Forget the glossy data sheets and single number benchmarks. Get the right information to make the right decisions.
Can I Virtualize I/O?
In a traditional HPC cluster two networks are used to avoid congestion. One network is used for storage and the other is used for MPI (Message Passing Interface) traffic. This method while function fails to take advantage of the true I/O capability of a high performance network. In addition, it adds a layer of cost and complexity (more place for things to fail) to the cluster. One solution to this problem is to place both storage and compute traffic on the same interconnect.
An example of storage/compute convergence is the QLogic VIC (Virtualized I/O Controller) technology. By implementing a unique multi-protocol VIC controller in their InfiniBand switches transparent access to either Fibre Channel or Ethernet networks can be achieved. Figures Two and Three illustrate the VIC technology for a database cluster. HPC clusters can enjoy similar advantages.

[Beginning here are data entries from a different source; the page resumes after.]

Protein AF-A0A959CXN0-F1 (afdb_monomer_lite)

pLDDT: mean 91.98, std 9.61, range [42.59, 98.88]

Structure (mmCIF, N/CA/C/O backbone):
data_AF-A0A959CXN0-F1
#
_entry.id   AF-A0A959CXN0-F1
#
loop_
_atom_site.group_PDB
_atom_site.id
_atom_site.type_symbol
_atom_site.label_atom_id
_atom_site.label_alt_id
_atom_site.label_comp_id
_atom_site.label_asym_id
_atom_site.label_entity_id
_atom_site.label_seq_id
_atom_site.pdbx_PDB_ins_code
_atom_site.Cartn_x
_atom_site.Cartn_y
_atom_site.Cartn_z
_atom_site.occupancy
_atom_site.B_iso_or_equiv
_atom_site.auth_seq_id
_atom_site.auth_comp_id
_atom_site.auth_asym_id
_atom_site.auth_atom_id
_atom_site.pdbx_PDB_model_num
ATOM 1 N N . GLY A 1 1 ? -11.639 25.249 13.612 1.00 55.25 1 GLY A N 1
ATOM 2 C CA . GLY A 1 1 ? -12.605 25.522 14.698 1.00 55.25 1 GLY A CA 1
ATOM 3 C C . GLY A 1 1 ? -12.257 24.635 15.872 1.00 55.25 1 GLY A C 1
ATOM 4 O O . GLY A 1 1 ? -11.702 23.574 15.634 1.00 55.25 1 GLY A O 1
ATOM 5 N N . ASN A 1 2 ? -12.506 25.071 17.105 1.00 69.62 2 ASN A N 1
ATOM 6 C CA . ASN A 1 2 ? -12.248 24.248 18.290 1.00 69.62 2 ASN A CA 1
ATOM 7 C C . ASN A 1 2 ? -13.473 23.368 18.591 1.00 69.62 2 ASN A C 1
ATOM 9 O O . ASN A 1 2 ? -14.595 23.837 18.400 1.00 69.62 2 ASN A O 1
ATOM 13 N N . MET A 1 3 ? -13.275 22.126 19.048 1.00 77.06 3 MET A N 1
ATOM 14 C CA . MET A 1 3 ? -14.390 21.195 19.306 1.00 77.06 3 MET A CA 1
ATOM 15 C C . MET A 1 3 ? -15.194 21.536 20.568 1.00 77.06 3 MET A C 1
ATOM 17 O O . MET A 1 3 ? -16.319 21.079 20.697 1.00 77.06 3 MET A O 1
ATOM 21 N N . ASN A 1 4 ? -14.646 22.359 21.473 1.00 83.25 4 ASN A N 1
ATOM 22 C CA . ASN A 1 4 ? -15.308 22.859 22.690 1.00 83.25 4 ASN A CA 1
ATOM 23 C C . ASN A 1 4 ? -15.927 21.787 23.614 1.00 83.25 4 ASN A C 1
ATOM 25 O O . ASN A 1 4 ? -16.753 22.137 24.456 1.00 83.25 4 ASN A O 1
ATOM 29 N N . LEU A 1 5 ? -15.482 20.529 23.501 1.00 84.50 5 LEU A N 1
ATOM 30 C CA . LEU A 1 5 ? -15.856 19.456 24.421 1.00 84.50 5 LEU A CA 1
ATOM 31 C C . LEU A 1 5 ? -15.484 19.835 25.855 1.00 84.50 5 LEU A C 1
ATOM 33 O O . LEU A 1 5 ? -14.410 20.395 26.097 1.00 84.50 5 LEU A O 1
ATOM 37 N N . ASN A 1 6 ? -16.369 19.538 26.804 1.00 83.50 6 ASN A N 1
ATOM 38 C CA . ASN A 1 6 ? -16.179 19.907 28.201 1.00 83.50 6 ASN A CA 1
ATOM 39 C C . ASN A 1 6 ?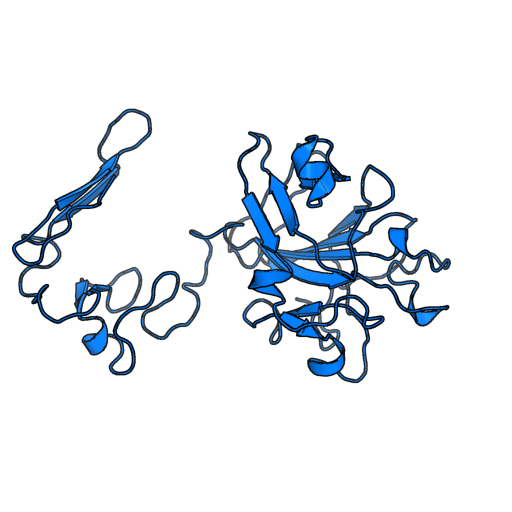 -16.595 18.789 29.172 1.00 83.50 6 ASN A C 1
ATOM 41 O O . ASN A 1 6 ? -17.456 17.963 28.875 1.00 83.50 6 ASN A O 1
ATOM 45 N N . ASN A 1 7 ? -16.015 18.817 30.374 1.00 85.38 7 ASN A N 1
ATOM 46 C CA . ASN A 1 7 ? -16.233 17.787 31.398 1.00 85.38 7 ASN A CA 1
ATOM 47 C C . ASN A 1 7 ? -17.565 17.956 32.159 1.00 85.38 7 ASN A C 1
ATOM 49 O O . ASN A 1 7 ? -17.902 17.119 32.991 1.00 85.38 7 ASN A O 1
ATOM 53 N N . ALA A 1 8 ? -18.314 19.038 31.916 1.00 82.62 8 ALA A N 1
ATOM 54 C CA . ALA A 1 8 ? -19.610 19.313 32.545 1.00 82.62 8 ALA A CA 1
ATOM 55 C C . ALA A 1 8 ? -20.802 18.774 31.731 1.00 82.62 8 ALA A C 1
ATOM 57 O O . ALA A 1 8 ? -21.951 18.923 32.153 1.00 82.62 8 ALA A O 1
ATOM 58 N N . GLY A 1 9 ? -20.521 18.143 30.592 1.00 80.25 9 GLY A N 1
ATOM 59 C CA . GLY A 1 9 ? -21.499 17.559 29.693 1.00 80.25 9 GLY A CA 1
ATOM 60 C C . GLY A 1 9 ? -21.472 18.216 28.318 1.00 80.25 9 GLY A C 1
ATOM 61 O O . GLY A 1 9 ? -21.394 19.438 28.175 1.00 80.25 9 GLY A O 1
ATOM 62 N N . ASP A 1 10 ? -21.560 17.378 27.295 1.00 88.69 10 ASP A N 1
ATOM 63 C CA . ASP A 1 10 ? -21.642 17.783 25.901 1.00 88.69 10 ASP A CA 1
ATOM 64 C C . ASP A 1 10 ? -22.541 16.843 25.091 1.00 88.69 10 ASP A C 1
ATOM 66 O O . ASP A 1 10 ? -22.887 15.736 25.530 1.00 88.69 10 ASP A O 1
ATOM 70 N N . ARG A 1 11 ? -22.911 17.297 23.893 1.00 89.94 11 ARG A N 1
ATOM 71 C CA . ARG A 1 11 ? -23.636 16.515 22.901 1.00 89.94 11 ARG A CA 1
ATOM 72 C C . ARG A 1 11 ? -22.955 16.636 21.542 1.00 89.94 11 ARG A C 1
ATOM 74 O O . ARG A 1 11 ? -22.935 17.698 20.925 1.00 89.94 11 ARG A O 1
ATOM 81 N N . ILE A 1 12 ? -22.486 15.503 21.038 1.00 89.56 12 ILE A N 1
ATOM 82 C CA . ILE A 1 12 ? -21.902 15.369 19.706 1.00 89.56 12 ILE A CA 1
ATOM 83 C C . ILE A 1 12 ? -23.013 14.947 18.748 1.00 89.56 12 ILE A C 1
ATOM 85 O O . ILE A 1 12 ? -23.747 14.000 19.024 1.00 89.56 12 ILE A O 1
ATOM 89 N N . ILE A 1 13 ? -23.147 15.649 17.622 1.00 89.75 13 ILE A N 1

Figure Two: Database Clustering and I/O Deployment using Traditional FC and Dual GigE Network
Figure Three: QLogic DB Cluster and Consolidated I/O With VIC, multi-protocol controller
Is there Robust Software and Tool Support?

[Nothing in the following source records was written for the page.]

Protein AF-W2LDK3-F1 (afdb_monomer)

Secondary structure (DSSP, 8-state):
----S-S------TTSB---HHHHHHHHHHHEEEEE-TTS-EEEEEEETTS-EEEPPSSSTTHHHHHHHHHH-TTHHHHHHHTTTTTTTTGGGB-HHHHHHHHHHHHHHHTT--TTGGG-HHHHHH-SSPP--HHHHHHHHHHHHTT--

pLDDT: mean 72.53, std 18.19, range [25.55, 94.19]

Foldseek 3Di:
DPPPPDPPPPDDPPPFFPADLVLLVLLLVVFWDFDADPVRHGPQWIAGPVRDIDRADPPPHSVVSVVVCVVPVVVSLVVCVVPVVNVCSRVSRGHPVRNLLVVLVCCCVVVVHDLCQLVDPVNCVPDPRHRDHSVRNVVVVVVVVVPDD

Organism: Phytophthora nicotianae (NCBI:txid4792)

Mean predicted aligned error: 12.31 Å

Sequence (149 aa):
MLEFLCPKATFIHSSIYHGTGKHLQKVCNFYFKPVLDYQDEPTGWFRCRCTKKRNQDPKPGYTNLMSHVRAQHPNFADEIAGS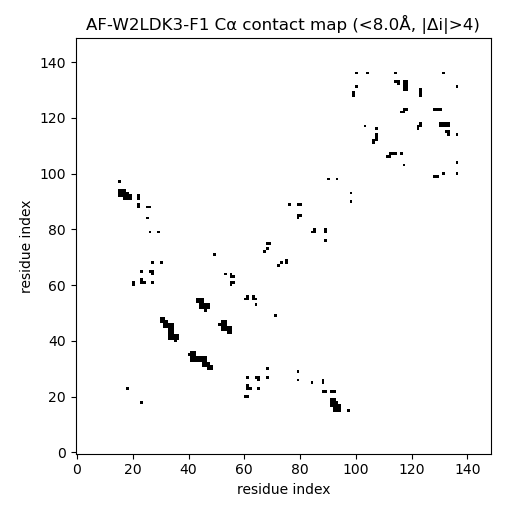GLSSGTLIGFVDKKSSIIFSWIDWVVSCNLPFNFPENHTVVKYTTMPSLSTESIEKYLIRENEGAP

Structure (mmCIF, N/CA/C/O backbone):
data_AF-W2LDK3-F1
#
_entry.id   AF-W2LDK3-F1
#
loop_
_atom_site.group_PDB
_atom_site.id
_atom_site.type_symbol
_atom_site.label_atom_id
_atom_site.label_alt_id
_atom_site.label_comp_id
_atom_site.label_asym_id
_atom_site.label_entity_id
_atom_site.label_seq_id
_atom_site.pdbx_PDB_ins_code
_atom_site.Cartn_x
_atom_site.Cartn_y
_atom_site.Cartn_z
_atom_site.occupancy
_atom_site.B_iso_or_equiv
_atom_site.auth_seq_id
_atom_site.auth_comp_id
_atom_site.auth_asym_id
_atom_site.auth_atom_id
_atom_site.pdbx_PDB_model_num
ATOM 1 N N . MET A 1 1 ? -20.198 -19.721 11.211 1.00 31.66 1 MET A N 1
ATOM 2 C CA . MET A 1 1 ? -20.502 -19.027 9.941 1.00 31.66 1 MET A CA 1
ATOM 3 C C . MET A 1 1 ? -19.542 -17.841 9.819 1.00 31.66 1 MET A C 1
ATOM 5 O O . MET A 1 1 ? -19.948 -16.699 9.936 1.00 31.66 1 MET A O 1
ATOM 9 N N . LEU A 1 2 ? -18.243 -18.145 9.705 1.00 27.30 2 LEU A N 1
ATOM 10 C CA . LEU A 1 2 ? -17.108 -17.205 9.788 1.00 27.30 2 LEU A CA 1
ATOM 11 C C . LEU A 1 2 ? -16.377 -17.084 8.433 1.00 27.30 2 LEU A C 1
ATOM 13 O O . LEU A 1 2 ? -15.203 -16.752 8.383 1.00 27.30 2 LEU A O 1
ATOM 17 N N . GLU A 1 3 ? -17.075 -17.363 7.327 1.00 25.55 3 GLU A N 1
ATOM 18 C CA . GLU A 1 3 ? -16.500 -17.385 5.969 1.00 25.55 3 GLU A CA 1
ATOM 19 C C . GLU A 1 3 ? -17.016 -16.258 5.055 1.00 25.55 3 GLU A C 1
ATOM 21 O O . GLU A 1 3 ? -16.751 -16.267 3.858 1.00 25.55 3 GLU A O 1
ATOM 26 N N . PHE A 1 4 ? -17.732 -15.259 5.589 1.00 28.69 4 PHE A N 1
ATOM 27 C CA . PHE A 1 4 ? -18.393 -14.241 4.756 1.00 28.69 4 PHE A CA 1
ATOM 28 C C . PHE A 1 4 ? -17.889 -12.800 4.887 1.00 28.69 4 PHE A C 1
ATOM 30 O O . PHE A 1 4 ? -18.347 -11.950 4.129 1.00 28.69 4 PHE A O 1
ATOM 37 N N . LEU A 1 5 ? -16.870 -12.506 5.703 1.00 34.56 5 LEU A N 1
ATOM 38 C CA . LEU A 1 5 ? -16.172 -11.209 5.618 1.00 34.56 5 LEU A CA 1
ATOM 39 C C . LEU A 1 5 ? -14.982 -11.294 4.653 1.00 34.56 5 LEU A C 1
ATOM 41 O O . LEU A 1 5 ? -13.809 -11.232 4.994 1.00 34.56 5 LEU A O 1
ATOM 45 N N . CYS A 1 6 ? -15.424 -11.544 3.424 1.00 30.05 6 CYS A N 1
ATOM 46 C CA . CYS A 1 6 ? -14.901 -11.298 2.094 1.00 30.05 6 CYS A CA 1
ATOM 47 C C . CYS A 1 6 ? -13.432 -10.826 1.912 1.00 30.05 6 CYS A C 1
ATOM 49 O O . CYS A 1 6 ? -13.054 -9.767 2.410 1.00 30.05 6 CYS A O 1
ATOM 51 N N . PRO A 1 7 ? -12.681 -11.479 0.998 1.00 27.16 7 PRO A N 1
ATOM 52 C CA . PRO A 1 7 ? -11.435 -11.019 0.354 1.00 27.16 7 PRO A CA 1
ATOM 53 C C . PRO A 1 7 ? -11.515 -9.690 -0.436 1.00 27.16 7 PRO A C 1
ATOM 55 O O . PRO A 1 7 ? -10.710 -9.459 -1.335 1.00 27.16 7 PRO A O 1
ATOM 58 N N . LYS A 1 8 ? -12.488 -8.819 -0.150 1.00 28.05 8 LYS A N 1
ATOM 59 C CA . LYS A 1 8 ? -12.795 -7.588 -0.895 1.00 28.05 8 LYS A CA 1
ATOM 60 C C . LYS A 1 8 ? -12.495 -6.329 -0.085 1.00 28.05 8 LYS A C 1
ATOM 62 O O . LYS A 1 8 ? -13.300 -5.407 -0.043 1.00 28.05 8 LYS A O 1
ATOM 67 N N . ALA A 1 9 ? -11.293 -6.224 0.474 1.00 33.94 9 ALA A N 1
ATOM 68 C CA . ALA A 1 9 ? -10.737 -4.920 0.854 1.00 33.94 9 ALA A CA 1
ATOM 69 C C . ALA A 1 9 ? -10.308 -4.115 -0.399 1.00 33.94 9 ALA A C 1
ATOM 71 O O . ALA A 1 9 ? -9.229 -3.529 -0.457 1.00 33.94 9 ALA A O 1
ATOM 72 N N . THR A 1 10 ? -11.144 -4.120 -1.437 1.00 39.53 10 THR A N 1
ATOM 73 C CA . THR A 1 10 ? -10.972 -3.393 -2.691 1.00 39.53 10 THR A CA 1
ATOM 74 C C . THR A 1 10 ? -11.974 -2.255 -2.728 1.00 39.53 10 THR A C 1
ATOM 76 O O . THR A 1 10 ? -12.932 -2.335 -3.483 1.00 39.53 10 THR A O 1
ATOM 79 N N . PHE A 1 11 ? -11.777 -1.212 -1.922 1.00 36.25 11 PHE A N 1
ATOM 80 C CA . PHE A 1 11 ? -12.147 0.152 -2.311 1.00 36.25 11 PHE A CA 1
ATOM 81 C C . PHE A 1 11 ? -11.659 1.161 -1.272 1.00 36.25 11 PHE A C 1
ATOM 83 O O . PHE A 1 11 ? -12.392 1.611 -0.401 1.00 36.25 11 PHE A O 1
ATOM 90 N N . ILE A 1 12 ? -10.409 1.599 -1.398 1.00 37.94 12 ILE A N 1
ATOM 91 C CA . ILE A 1 12 ? -10.079 2.938 -0.929 1.00 37.94 12 ILE A CA 1
ATOM 92 C C . ILE A 1 12 ? -9.706 3.772 -2.146 1.00 37.94 12 ILE A C 1
ATOM 94 O O . ILE A 1 12 ? -8.639 3.635 -2.741 1.00 37.94 12 ILE A O 1
ATOM 98 N N . HIS A 1 13 ? -10.667 4.621 -2.510 1.00 31.12 13 HIS A N 1
ATOM 99 C CA . HIS A 1 13 ? -10.583 5.691 -3.490 1.00 31.12 13 HIS A CA 1
ATOM 100 C C . HIS A 1 13 ? -9.206 6.379 -3.456 1.00 31.12 13 HIS A C 1
ATOM 102 O O . HIS A 1 13 ? -8.617 6.559 -2.388 1.00 31.12 13 HIS A O 1
ATOM 108 N N . SER A 1 14 ? -8.737 6.815 -4.630 1.00 36.56 14 SER A N 1
ATOM 109 C CA . SER A 1 14 ? -7.461 7.485 -4.963 1.00 36.56 14 SER A CA 1
ATOM 110 C C . SER A 1 14 ? -6.954 8.591 -4.003 1.00 36.56 14 SER A C 1
ATOM 112 O O . SER A 1 14 ? -5.867 9.132 -4.213 1.00 36.56 14 SER A O 1
ATOM 114 N N . SER A 1 15 ? -7.710 8.954 -2.973 1.00 34.59 15 SER A N 1
ATOM 115 C CA . SER A 1 15 ? -7.506 10.087 -2.073 1.00 34.59 15 SER A CA 1
ATOM 116 C C . SER A 1 15 ? -6.844 9.737 -0.730 1.00 34.59 15 SER A C 1
ATOM 118 O O . SER A 1 15 ? -6.595 10.649 0.047 1.00 34.59 15 SER A O 1
ATOM 120 N N . ILE A 1 16 ? -6.557 8.461 -0.427 1.00 41.22 16 ILE A N 1
ATOM 121 C CA . ILE A 1 16 ? -6.021 8.051 0.898 1.00 41.22 16 ILE A CA 1
ATOM 122 C C . ILE A 1 16 ? -4.550 7.597 0.835 1.00 41.22 16 ILE A C 1
ATOM 124 O O . ILE A 1 16 ? -3.898 7.435 1.864 1.00 41.22 16 ILE A O 1
ATOM 128 N N . TYR A 1 17 ? -3.985 7.446 -0.369 1.00 47.81 17 TYR A N 1
ATOM 129 C CA . TYR A 1 17 ? -2.644 6.894 -0.542 1.00 47.81 17 TYR A CA 1
ATOM 130 C C . TYR A 1 17 ? -1.513 7.927 -0.440 1.00 47.81 17 TYR A C 1
ATOM 132 O O . TYR A 1 17 ? -0.962 8.352 -1.464 1.00 47.81 17 TYR A O 1
ATOM 140 N N . HIS A 1 18 ? -1.125 8.295 0.783 1.00 53.84 18 HIS A N 1
ATOM 141 C CA . HIS A 1 18 ? 0.047 9.136 1.065 1.00 53.84 18 HIS A CA 1
ATOM 142 C C . HIS A 1 18 ? 1.259 8.269 1.436 1.00 53.84 18 HIS A C 1
ATOM 144 O O . HIS A 1 18 ? 1.732 8.256 2.571 1.00 53.84 18 HIS A O 1
ATOM 150 N N . GLY A 1 19 ? 1.771 7.523 0.452 1.00 55.06 19 GLY A N 1
ATOM 151 C CA . GLY A 1 19 ? 2.981 6.720 0.623 1.00 55.06 19 GLY A CA 1
ATOM 152 C C . GLY A 1 19 ? 4.193 7.595 0.946 1.00 55.06 19 GLY A C 1
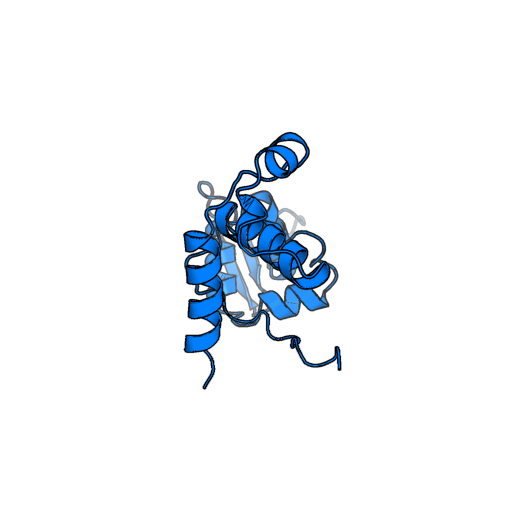ATOM 153 O O . GLY A 1 19 ? 4.503 8.528 0.206 1.00 55.06 19 GLY A O 1
ATOM 154 N N . THR A 1 20 ? 4.918 7.290 2.024 1.00 59.59 20 THR A N 1
ATOM 155 C CA . THR A 1 20 ? 6.215 7.945 2.276 1.00 59.59 20 THR A CA 1
ATOM 156 C C . THR A 1 20 ? 7.237 7.529 1.210 1.00 59.59 20 THR A C 1
ATOM 158 O O . THR A 1 20 ? 7.104 6.468 0.595 1.00 59.59 20 THR A O 1
ATOM 161 N N . GLY A 1 21 ? 8.297 8.321 1.001 1.00 64.12 21 GLY A N 1
ATOM 162 C CA . GLY A 1 21 ? 9.289 8.073 -0.060 1.00 64.12 21 GLY A CA 1
ATOM 163 C C . GLY A 1 21 ? 9.857 6.643 -0.096 1.00 64.12 21 GLY A C 1
ATOM 164 O O . GLY A 1 21 ? 10.077 6.102 -1.176 1.00 64.12 21 GLY A O 1
ATOM 165 N N . LYS A 1 22 ? 10.000 5.988 1.066 1.00 67.62 22 LYS A N 1
ATOM 166 C CA . LYS A 1 22 ? 10.462 4.592 1.178 1.00 67.62 22 LYS A CA 1
ATOM 167 C C . LYS A 1 22 ? 9.435 3.569 0.666 1.00 67.62 22 LYS A C 1
ATOM 169 O O . LYS A 1 22 ? 9.817 2.571 0.061 1.00 67.62 22 LYS A O 1
ATOM 174 N N . HIS A 1 23 ? 8.140 3.804 0.879 1.00 73.19 23 HIS A N 1
ATOM 175 C CA . HIS A 1 23 ? 7.073 2.92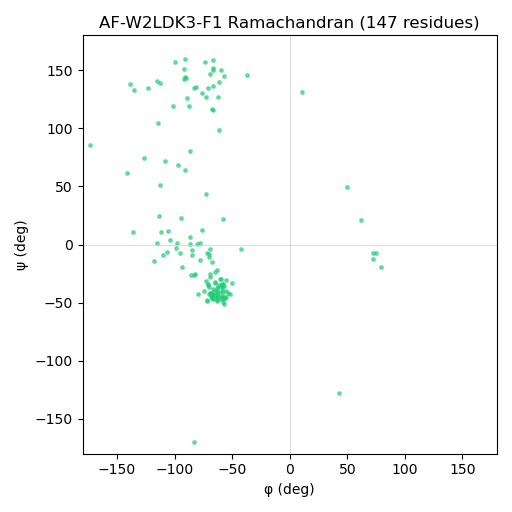8 0.376 1.00 73.19 23 HIS A CA 1
ATOM 176 C C . HIS A 1 23 ? 6.874 3.111 -1.131 1.00 73.19 23 HIS A C 1
ATOM 178 O O . HIS A 1 23 ? 6.750 2.127 -1.860 1.00 73.19 23 HIS A O 1
ATOM 184 N N . LEU A 1 24 ? 6.950 4.362 -1.608 1.00 76.44 24 LEU A N 1
ATOM 185 C CA . LEU A 1 24 ? 6.942 4.678 -3.039 1.00 76.44 24 LEU A CA 1
ATOM 186 C C . LEU A 1 24 ? 8.087 3.966 -3.767 1.00 76.44 24 LEU A C 1
ATOM 188 O O . LEU A 1 24 ? 7.856 3.352 -4.806 1.00 76.44 24 LEU A O 1
ATOM 192 N N . GLN A 1 25 ? 9.292 3.990 -3.191 1.00 81.44 25 GLN A N 1
ATOM 193 C CA . GLN A 1 25 ? 10.464 3.311 -3.737 1.00 81.44 25 GLN A CA 1
ATOM 194 C C . GLN A 1 25 ? 10.249 1.803 -3.903 1.00 81.44 25 GLN A C 1
ATOM 196 O O . GLN A 1 25 ? 10.504 1.278 -4.982 1.00 81.44 25 GLN A O 1
ATOM 201 N N . LYS A 1 26 ? 9.756 1.098 -2.875 1.00 82.69 26 LYS A N 1
ATOM 202 C CA . LYS A 1 26 ? 9.536 -0.358 -2.951 1.00 82.69 26 LYS A CA 1
ATOM 203 C C . LYS A 1 26 ? 8.593 -0.740 -4.091 1.00 82.69 26 LYS A C 1
ATOM 205 O O . LYS A 1 26 ? 8.911 -1.630 -4.874 1.00 82.69 26 LYS A O 1
ATOM 210 N N . VAL A 1 27 ? 7.465 -0.040 -4.212 1.00 83.44 27 VAL A N 1
ATOM 211 C CA . VAL A 1 27 ? 6.500 -0.295 -5.291 1.00 83.44 27 VAL A CA 1
ATOM 212 C C . VAL A 1 27 ? 7.096 0.067 -6.649 1.00 83.44 27 VAL A C 1
ATOM 214 O O . VAL A 1 27 ? 6.975 -0.707 -7.592 1.00 83.44 27 VAL A O 1
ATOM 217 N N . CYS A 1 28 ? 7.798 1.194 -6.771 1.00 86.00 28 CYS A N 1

Support for high performance interconnects has always been a challenge. Producing drivers, diagnostics, and middleware is task that is prone to fragmentation and eventual user frustration. To address this issue, the Open Fabrics Alliance (OFA) was created. Its mission is to develop, distribute, and promote a unified, transport-independent, open-source software stack for RDMA-capable fabrics and networks, including InfiniBand and Ethernet. The open software stack was developed for many hardware architectures and operating systems, including both Linux and Windows. Upper-level protocols in the stack support IP, NAS, SAN, sockets, clustered file systems and database application environments. Support for MPI is also included. The Alliance also manages interoperability testing of the software stack across many vendor platforms and product types.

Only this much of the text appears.